§ **Exercise description**:
Every line with the string "backbone" must be copied from the entries below.

Task input below:

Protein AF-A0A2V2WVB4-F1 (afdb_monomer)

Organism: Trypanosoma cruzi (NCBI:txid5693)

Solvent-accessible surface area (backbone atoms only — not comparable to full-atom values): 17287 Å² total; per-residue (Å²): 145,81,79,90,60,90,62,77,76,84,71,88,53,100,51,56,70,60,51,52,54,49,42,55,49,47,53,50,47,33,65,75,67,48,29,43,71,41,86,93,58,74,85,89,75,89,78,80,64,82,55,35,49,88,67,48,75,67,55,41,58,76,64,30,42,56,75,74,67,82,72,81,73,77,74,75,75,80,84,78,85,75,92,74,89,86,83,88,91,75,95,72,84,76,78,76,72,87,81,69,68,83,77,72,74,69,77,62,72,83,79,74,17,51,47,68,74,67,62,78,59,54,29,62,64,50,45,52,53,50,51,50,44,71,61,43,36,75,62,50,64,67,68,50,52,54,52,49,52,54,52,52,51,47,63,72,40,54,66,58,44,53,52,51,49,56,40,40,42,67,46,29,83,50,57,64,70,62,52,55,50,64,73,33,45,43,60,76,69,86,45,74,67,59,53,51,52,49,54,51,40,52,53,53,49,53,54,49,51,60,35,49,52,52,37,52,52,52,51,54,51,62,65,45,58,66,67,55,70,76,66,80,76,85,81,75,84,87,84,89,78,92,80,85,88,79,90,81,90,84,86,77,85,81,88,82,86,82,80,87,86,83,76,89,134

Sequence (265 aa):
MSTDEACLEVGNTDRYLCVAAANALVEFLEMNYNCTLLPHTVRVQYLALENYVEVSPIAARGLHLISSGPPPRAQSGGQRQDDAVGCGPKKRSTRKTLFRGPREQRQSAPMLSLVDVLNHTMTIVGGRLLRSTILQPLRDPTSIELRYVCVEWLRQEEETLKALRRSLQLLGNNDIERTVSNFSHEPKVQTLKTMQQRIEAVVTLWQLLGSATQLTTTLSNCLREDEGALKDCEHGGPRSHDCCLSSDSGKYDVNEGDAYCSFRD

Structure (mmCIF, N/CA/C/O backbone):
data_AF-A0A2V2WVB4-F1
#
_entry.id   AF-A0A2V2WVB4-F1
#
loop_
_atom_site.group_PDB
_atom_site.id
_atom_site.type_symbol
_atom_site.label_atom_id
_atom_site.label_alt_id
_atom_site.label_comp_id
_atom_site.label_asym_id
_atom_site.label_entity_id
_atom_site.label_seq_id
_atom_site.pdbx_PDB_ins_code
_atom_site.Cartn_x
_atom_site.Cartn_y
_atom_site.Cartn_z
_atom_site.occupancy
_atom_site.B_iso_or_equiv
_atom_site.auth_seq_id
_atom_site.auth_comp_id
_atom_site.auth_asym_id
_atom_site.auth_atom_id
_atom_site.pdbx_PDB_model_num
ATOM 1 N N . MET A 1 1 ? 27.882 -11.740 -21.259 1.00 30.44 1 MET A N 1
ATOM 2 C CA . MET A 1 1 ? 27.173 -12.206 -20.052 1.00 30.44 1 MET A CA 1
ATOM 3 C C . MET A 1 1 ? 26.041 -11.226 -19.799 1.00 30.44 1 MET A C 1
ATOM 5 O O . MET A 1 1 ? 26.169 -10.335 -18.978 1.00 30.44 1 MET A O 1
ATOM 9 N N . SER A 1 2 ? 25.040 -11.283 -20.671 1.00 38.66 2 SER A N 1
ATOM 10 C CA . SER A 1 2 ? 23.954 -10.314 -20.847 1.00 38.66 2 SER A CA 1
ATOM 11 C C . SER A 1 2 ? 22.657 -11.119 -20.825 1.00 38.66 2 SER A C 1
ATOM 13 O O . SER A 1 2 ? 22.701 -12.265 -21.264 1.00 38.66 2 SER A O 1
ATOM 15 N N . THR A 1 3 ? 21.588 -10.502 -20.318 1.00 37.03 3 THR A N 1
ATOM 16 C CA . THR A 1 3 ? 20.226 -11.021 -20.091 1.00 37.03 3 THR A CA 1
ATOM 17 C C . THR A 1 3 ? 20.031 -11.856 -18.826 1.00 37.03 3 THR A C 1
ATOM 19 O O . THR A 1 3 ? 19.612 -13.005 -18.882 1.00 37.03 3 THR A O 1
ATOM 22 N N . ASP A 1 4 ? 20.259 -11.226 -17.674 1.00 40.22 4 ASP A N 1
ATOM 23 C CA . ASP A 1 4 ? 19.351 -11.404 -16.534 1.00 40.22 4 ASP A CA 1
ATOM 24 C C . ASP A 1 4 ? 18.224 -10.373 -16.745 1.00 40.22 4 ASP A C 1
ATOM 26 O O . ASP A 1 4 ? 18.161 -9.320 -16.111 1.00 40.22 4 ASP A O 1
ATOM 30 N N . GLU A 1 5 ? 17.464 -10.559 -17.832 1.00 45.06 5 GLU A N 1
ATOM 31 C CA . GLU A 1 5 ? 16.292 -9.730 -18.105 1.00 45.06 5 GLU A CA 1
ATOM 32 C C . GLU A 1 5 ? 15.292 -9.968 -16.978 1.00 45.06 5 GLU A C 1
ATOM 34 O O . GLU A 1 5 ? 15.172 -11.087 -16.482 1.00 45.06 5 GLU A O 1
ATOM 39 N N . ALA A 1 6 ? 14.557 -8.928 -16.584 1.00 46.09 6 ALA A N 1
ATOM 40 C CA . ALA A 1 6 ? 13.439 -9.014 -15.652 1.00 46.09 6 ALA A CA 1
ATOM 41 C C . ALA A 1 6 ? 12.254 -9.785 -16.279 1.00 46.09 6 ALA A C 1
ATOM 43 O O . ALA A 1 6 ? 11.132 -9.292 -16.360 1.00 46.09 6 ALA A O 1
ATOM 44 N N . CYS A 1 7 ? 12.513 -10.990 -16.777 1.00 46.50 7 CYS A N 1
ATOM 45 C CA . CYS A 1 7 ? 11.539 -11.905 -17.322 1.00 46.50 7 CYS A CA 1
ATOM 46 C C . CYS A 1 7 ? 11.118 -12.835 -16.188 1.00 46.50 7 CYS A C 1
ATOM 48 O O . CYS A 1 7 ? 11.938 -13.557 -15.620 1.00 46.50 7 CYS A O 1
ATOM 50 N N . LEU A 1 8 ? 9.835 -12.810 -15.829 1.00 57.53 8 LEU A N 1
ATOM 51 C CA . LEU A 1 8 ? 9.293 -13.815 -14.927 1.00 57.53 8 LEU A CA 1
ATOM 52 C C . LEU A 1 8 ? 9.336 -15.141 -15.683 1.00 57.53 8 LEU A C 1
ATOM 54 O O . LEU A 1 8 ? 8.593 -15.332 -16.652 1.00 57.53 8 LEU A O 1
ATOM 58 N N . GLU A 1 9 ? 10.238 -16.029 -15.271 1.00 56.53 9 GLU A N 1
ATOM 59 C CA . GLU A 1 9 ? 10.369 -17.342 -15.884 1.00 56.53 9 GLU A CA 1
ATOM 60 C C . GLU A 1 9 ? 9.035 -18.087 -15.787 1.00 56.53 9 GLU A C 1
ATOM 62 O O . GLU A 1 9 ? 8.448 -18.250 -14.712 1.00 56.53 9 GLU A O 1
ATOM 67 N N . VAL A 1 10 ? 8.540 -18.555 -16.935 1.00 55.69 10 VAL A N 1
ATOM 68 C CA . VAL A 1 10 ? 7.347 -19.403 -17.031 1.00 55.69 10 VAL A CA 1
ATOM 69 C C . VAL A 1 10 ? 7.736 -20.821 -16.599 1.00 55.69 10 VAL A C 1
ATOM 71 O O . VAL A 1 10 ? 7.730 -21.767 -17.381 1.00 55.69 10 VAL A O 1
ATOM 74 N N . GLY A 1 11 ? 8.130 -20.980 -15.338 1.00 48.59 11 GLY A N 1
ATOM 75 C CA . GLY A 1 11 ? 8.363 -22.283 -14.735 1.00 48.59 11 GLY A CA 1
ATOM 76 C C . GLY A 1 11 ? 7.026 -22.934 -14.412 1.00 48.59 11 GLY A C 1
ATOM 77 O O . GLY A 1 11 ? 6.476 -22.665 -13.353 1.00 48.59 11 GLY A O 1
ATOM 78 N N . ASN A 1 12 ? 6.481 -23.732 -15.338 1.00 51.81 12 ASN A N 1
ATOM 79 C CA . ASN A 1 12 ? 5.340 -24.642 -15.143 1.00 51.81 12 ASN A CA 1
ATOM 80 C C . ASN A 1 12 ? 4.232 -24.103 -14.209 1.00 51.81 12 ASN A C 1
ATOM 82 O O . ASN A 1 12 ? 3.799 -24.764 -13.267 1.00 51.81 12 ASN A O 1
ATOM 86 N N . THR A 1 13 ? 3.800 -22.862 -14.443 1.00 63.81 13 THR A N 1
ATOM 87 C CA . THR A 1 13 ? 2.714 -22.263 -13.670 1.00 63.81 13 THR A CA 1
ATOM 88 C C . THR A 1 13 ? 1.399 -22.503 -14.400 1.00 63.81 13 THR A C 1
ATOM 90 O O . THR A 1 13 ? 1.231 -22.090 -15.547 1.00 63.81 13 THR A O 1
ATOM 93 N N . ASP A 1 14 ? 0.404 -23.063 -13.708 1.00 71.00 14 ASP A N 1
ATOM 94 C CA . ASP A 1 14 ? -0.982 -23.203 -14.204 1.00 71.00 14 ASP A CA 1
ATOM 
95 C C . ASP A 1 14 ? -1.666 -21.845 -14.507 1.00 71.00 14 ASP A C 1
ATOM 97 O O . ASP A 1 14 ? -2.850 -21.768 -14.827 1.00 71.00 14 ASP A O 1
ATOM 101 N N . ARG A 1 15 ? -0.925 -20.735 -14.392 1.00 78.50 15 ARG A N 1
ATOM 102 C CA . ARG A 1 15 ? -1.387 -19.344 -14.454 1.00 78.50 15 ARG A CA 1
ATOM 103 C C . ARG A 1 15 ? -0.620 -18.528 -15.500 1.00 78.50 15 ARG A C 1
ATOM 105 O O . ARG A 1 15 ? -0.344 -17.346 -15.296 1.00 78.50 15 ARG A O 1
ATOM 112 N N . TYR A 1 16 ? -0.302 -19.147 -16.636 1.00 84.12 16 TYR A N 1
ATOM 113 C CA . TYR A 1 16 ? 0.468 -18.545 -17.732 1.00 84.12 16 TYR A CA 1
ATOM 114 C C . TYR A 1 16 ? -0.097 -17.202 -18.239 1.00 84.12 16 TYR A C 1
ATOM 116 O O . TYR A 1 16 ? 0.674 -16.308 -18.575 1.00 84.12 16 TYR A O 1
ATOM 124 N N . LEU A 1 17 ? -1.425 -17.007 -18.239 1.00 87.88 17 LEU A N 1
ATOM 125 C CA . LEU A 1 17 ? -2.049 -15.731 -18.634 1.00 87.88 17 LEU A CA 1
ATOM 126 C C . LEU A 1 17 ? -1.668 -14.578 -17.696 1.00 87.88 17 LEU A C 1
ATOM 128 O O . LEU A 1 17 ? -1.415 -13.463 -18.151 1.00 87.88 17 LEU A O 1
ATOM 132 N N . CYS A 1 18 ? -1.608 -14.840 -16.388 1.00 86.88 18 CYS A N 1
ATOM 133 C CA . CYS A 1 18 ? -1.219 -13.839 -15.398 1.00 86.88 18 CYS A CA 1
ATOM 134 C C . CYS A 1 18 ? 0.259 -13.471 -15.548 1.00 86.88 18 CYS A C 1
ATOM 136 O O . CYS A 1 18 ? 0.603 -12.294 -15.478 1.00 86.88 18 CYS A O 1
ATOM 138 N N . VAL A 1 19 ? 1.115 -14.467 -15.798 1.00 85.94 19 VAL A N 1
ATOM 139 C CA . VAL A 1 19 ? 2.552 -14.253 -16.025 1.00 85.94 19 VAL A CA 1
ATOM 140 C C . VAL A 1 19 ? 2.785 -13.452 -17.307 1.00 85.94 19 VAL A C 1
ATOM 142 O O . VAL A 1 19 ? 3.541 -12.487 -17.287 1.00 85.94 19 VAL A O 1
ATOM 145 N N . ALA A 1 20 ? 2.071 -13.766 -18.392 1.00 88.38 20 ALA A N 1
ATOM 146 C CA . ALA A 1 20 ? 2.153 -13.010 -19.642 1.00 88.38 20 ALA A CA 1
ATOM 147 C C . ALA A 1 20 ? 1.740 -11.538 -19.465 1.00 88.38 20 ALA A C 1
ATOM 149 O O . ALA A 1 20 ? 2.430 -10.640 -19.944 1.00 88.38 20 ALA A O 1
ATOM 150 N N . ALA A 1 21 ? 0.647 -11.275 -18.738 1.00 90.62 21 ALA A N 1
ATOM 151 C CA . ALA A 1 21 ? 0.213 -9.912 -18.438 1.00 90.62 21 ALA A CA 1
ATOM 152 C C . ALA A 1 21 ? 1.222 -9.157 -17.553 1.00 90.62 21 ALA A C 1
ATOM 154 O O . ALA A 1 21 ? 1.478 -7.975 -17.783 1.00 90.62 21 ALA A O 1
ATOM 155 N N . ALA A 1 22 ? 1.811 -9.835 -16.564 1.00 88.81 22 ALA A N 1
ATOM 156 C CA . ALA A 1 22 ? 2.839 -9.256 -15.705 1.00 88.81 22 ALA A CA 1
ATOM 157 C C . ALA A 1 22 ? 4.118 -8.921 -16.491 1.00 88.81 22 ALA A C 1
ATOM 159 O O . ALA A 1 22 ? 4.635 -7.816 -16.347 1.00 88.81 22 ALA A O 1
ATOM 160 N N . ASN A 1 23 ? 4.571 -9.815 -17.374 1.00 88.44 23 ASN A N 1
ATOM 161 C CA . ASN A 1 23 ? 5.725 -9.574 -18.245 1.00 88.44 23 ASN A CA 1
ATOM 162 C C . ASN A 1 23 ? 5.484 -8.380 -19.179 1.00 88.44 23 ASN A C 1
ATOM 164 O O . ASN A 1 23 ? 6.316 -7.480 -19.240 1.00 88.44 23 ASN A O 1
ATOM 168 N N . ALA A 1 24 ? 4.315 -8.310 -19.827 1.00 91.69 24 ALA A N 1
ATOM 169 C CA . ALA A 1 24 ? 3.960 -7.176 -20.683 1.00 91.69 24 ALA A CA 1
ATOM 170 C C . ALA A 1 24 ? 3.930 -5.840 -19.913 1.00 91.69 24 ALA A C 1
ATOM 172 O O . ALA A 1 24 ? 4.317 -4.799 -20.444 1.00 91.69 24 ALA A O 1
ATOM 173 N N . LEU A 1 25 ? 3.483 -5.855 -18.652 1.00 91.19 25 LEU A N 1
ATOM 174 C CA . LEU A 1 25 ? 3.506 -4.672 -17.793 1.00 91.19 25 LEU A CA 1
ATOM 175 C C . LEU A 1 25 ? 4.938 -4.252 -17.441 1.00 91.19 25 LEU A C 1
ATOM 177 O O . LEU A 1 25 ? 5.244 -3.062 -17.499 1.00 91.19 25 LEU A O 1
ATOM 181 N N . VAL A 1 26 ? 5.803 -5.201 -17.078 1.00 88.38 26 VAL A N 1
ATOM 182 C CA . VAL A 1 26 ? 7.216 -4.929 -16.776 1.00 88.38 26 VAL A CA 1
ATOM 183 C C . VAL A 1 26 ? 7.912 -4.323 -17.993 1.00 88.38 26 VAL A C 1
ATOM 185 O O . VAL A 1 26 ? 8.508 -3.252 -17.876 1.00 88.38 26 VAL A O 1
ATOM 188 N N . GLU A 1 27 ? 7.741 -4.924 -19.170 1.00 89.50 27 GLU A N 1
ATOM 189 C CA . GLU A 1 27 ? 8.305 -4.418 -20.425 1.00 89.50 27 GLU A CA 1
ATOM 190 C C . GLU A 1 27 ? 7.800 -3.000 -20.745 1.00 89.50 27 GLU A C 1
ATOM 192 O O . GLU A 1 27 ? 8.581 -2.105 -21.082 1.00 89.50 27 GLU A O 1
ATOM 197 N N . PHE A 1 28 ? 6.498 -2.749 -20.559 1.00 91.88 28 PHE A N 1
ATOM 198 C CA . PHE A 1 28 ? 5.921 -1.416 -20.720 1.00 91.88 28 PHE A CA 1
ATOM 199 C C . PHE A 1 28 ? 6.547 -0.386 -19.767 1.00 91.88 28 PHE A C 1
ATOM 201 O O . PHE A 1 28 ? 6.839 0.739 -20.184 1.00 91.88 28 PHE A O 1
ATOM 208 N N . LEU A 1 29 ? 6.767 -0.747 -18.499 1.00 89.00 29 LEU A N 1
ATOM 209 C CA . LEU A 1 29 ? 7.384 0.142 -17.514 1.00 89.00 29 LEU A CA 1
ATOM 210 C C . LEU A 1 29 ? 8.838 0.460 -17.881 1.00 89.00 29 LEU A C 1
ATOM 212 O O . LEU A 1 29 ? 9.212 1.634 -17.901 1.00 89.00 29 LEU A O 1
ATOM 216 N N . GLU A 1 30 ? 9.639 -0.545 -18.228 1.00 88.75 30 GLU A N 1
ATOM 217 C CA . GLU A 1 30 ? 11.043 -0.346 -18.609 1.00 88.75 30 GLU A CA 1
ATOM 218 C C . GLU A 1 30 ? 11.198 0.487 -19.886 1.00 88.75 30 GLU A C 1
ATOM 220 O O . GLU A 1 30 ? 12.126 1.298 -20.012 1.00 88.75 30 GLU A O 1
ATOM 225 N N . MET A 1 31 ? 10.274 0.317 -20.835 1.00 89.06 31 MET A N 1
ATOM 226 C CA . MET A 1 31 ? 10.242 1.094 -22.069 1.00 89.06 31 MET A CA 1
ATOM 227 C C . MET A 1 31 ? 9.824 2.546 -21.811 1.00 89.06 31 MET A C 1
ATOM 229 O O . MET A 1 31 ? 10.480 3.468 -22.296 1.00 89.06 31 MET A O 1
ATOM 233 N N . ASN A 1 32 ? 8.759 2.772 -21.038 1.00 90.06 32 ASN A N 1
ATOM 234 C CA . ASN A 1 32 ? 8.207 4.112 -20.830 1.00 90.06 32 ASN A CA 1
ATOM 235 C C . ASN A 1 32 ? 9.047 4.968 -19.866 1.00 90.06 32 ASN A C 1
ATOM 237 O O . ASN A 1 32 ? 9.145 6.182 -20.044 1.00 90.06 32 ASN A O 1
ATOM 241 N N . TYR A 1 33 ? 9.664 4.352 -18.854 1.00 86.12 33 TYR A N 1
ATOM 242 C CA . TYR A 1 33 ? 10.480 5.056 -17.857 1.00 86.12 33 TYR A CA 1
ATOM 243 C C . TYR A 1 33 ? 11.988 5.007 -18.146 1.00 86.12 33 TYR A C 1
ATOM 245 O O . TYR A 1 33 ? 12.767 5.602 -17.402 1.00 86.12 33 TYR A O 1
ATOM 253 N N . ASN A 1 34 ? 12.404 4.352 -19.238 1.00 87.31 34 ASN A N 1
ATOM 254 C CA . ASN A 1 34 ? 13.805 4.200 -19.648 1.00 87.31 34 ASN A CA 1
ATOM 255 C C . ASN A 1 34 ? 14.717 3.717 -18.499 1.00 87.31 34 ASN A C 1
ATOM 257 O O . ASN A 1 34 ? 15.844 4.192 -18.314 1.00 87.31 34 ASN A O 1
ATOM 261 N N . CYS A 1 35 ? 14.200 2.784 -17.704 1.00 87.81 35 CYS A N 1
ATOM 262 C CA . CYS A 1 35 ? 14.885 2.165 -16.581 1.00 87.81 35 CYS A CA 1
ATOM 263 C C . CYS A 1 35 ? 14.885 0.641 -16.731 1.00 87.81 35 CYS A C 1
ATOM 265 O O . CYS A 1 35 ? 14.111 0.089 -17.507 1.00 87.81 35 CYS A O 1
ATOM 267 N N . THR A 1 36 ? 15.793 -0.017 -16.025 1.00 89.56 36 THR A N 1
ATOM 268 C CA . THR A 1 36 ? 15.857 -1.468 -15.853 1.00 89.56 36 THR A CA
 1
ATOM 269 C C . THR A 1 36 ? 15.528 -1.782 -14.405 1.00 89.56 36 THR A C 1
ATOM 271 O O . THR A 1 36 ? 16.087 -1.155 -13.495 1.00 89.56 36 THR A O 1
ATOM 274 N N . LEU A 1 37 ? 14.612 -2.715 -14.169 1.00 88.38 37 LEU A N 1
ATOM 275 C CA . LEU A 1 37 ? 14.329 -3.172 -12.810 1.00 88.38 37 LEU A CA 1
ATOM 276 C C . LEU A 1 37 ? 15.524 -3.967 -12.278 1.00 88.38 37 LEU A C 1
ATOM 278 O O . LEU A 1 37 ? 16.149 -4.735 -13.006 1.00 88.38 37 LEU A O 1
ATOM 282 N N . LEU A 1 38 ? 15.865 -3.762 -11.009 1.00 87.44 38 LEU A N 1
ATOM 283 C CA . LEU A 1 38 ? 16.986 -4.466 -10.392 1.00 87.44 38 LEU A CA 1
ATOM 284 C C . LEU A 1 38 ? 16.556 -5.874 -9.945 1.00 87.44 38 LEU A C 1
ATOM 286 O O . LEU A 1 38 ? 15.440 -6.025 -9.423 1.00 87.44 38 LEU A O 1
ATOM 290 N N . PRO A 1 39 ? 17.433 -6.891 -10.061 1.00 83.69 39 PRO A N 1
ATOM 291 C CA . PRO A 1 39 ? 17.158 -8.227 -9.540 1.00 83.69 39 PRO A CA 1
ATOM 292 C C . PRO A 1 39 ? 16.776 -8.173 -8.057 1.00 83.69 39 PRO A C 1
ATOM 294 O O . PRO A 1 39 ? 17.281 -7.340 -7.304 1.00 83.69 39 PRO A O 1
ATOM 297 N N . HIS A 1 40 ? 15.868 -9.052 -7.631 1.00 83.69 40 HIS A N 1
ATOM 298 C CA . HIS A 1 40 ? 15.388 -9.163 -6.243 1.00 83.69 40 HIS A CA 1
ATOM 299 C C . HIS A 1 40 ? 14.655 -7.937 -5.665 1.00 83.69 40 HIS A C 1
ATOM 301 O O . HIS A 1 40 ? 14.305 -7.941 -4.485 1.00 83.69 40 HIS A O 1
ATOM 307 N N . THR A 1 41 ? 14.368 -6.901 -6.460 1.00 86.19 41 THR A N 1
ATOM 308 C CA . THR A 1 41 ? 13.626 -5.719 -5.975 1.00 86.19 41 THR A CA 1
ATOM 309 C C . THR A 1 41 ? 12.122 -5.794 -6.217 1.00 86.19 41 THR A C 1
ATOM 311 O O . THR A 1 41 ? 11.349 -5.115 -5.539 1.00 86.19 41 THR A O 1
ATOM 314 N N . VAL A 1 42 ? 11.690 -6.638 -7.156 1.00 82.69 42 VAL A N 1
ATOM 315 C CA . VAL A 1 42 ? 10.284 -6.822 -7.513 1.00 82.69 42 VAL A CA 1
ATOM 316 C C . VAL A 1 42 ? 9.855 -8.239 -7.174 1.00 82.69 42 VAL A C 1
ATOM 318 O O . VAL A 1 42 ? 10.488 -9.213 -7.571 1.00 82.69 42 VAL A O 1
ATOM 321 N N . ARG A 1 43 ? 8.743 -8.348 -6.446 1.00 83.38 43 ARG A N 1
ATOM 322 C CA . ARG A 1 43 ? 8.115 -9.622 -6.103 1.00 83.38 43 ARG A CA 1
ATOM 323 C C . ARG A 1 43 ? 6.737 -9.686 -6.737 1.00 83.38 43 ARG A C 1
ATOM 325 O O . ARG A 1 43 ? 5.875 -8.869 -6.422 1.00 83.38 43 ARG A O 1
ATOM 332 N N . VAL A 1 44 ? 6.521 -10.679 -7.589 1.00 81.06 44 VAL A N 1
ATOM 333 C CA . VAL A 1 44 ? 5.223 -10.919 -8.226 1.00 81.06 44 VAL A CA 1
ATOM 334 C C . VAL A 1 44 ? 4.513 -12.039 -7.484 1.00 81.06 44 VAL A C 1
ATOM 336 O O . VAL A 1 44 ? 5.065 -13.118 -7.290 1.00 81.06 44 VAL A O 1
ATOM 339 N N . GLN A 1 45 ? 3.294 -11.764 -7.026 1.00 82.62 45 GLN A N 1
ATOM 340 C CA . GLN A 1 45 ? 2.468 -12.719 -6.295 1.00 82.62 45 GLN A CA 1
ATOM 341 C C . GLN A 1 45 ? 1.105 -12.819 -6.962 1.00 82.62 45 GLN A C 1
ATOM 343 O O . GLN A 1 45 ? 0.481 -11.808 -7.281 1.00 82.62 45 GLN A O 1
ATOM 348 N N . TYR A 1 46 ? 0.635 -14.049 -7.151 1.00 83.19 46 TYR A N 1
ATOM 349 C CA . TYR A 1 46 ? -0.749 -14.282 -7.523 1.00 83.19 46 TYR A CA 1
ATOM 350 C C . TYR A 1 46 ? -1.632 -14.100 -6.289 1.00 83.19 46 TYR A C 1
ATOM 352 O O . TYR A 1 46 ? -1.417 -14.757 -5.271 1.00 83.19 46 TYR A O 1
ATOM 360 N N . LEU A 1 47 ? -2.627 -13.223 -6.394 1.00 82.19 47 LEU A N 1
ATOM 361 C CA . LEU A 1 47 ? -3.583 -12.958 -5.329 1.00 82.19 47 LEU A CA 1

End of Task input.

§ **Solution to the exercise**:
Solvent-accessible surface area (backbone atoms only — not comparable to full-atom values): 17287 Å² total; per-residue (Å²): 145,81,79,90,60,90,62,77,76,84,71,88,53,100,51,56,70,60,51,52,54,49,42,55,49,47,53,50,47,33,65,75,67,48,29,43,71,41,86,93,58,74,85,89,75,89,78,80,64,82,55,35,49,88,67,48,75,67,55,41,58,76,64,30,42,56,75,74,67,82,72,81,73,77,74,75,75,80,84,78,85,75,92,74,89,86,83,88,91,75,95,72,84,76,78,76,72,87,81,69,68,83,77,72,74,69,77,62,72,83,79,74,17,51,47,68,74,67,62,78,59,54,29,62,64,50,45,52,53,50,51,50,44,71,61,43,36,75,62,50,64,67,68,50,52,54,52,49,52,54,52,52,51,47,63,72,40,54,66,58,44,53,52,51,49,56,40,40,42,67,46,29,83,50,57,64,70,62,52,55,50,64,73,33,45,43,60,76,69,86,45,74,67,59,53,51,52,49,54,51,40,52,53,53,49,53,54,49,51,60,35,49,52,52,37,52,52,52,51,54,51,62,65,45,58,66,67,55,70,76,66,80,76,85,81,75,84,87,84,89,78,92,80,85,88,79,90,81,90,84,86,77,85,81,88,82,86,82,80,87,86,83,76,89,134
Structure (mmCIF, N/CA/C/O backbone):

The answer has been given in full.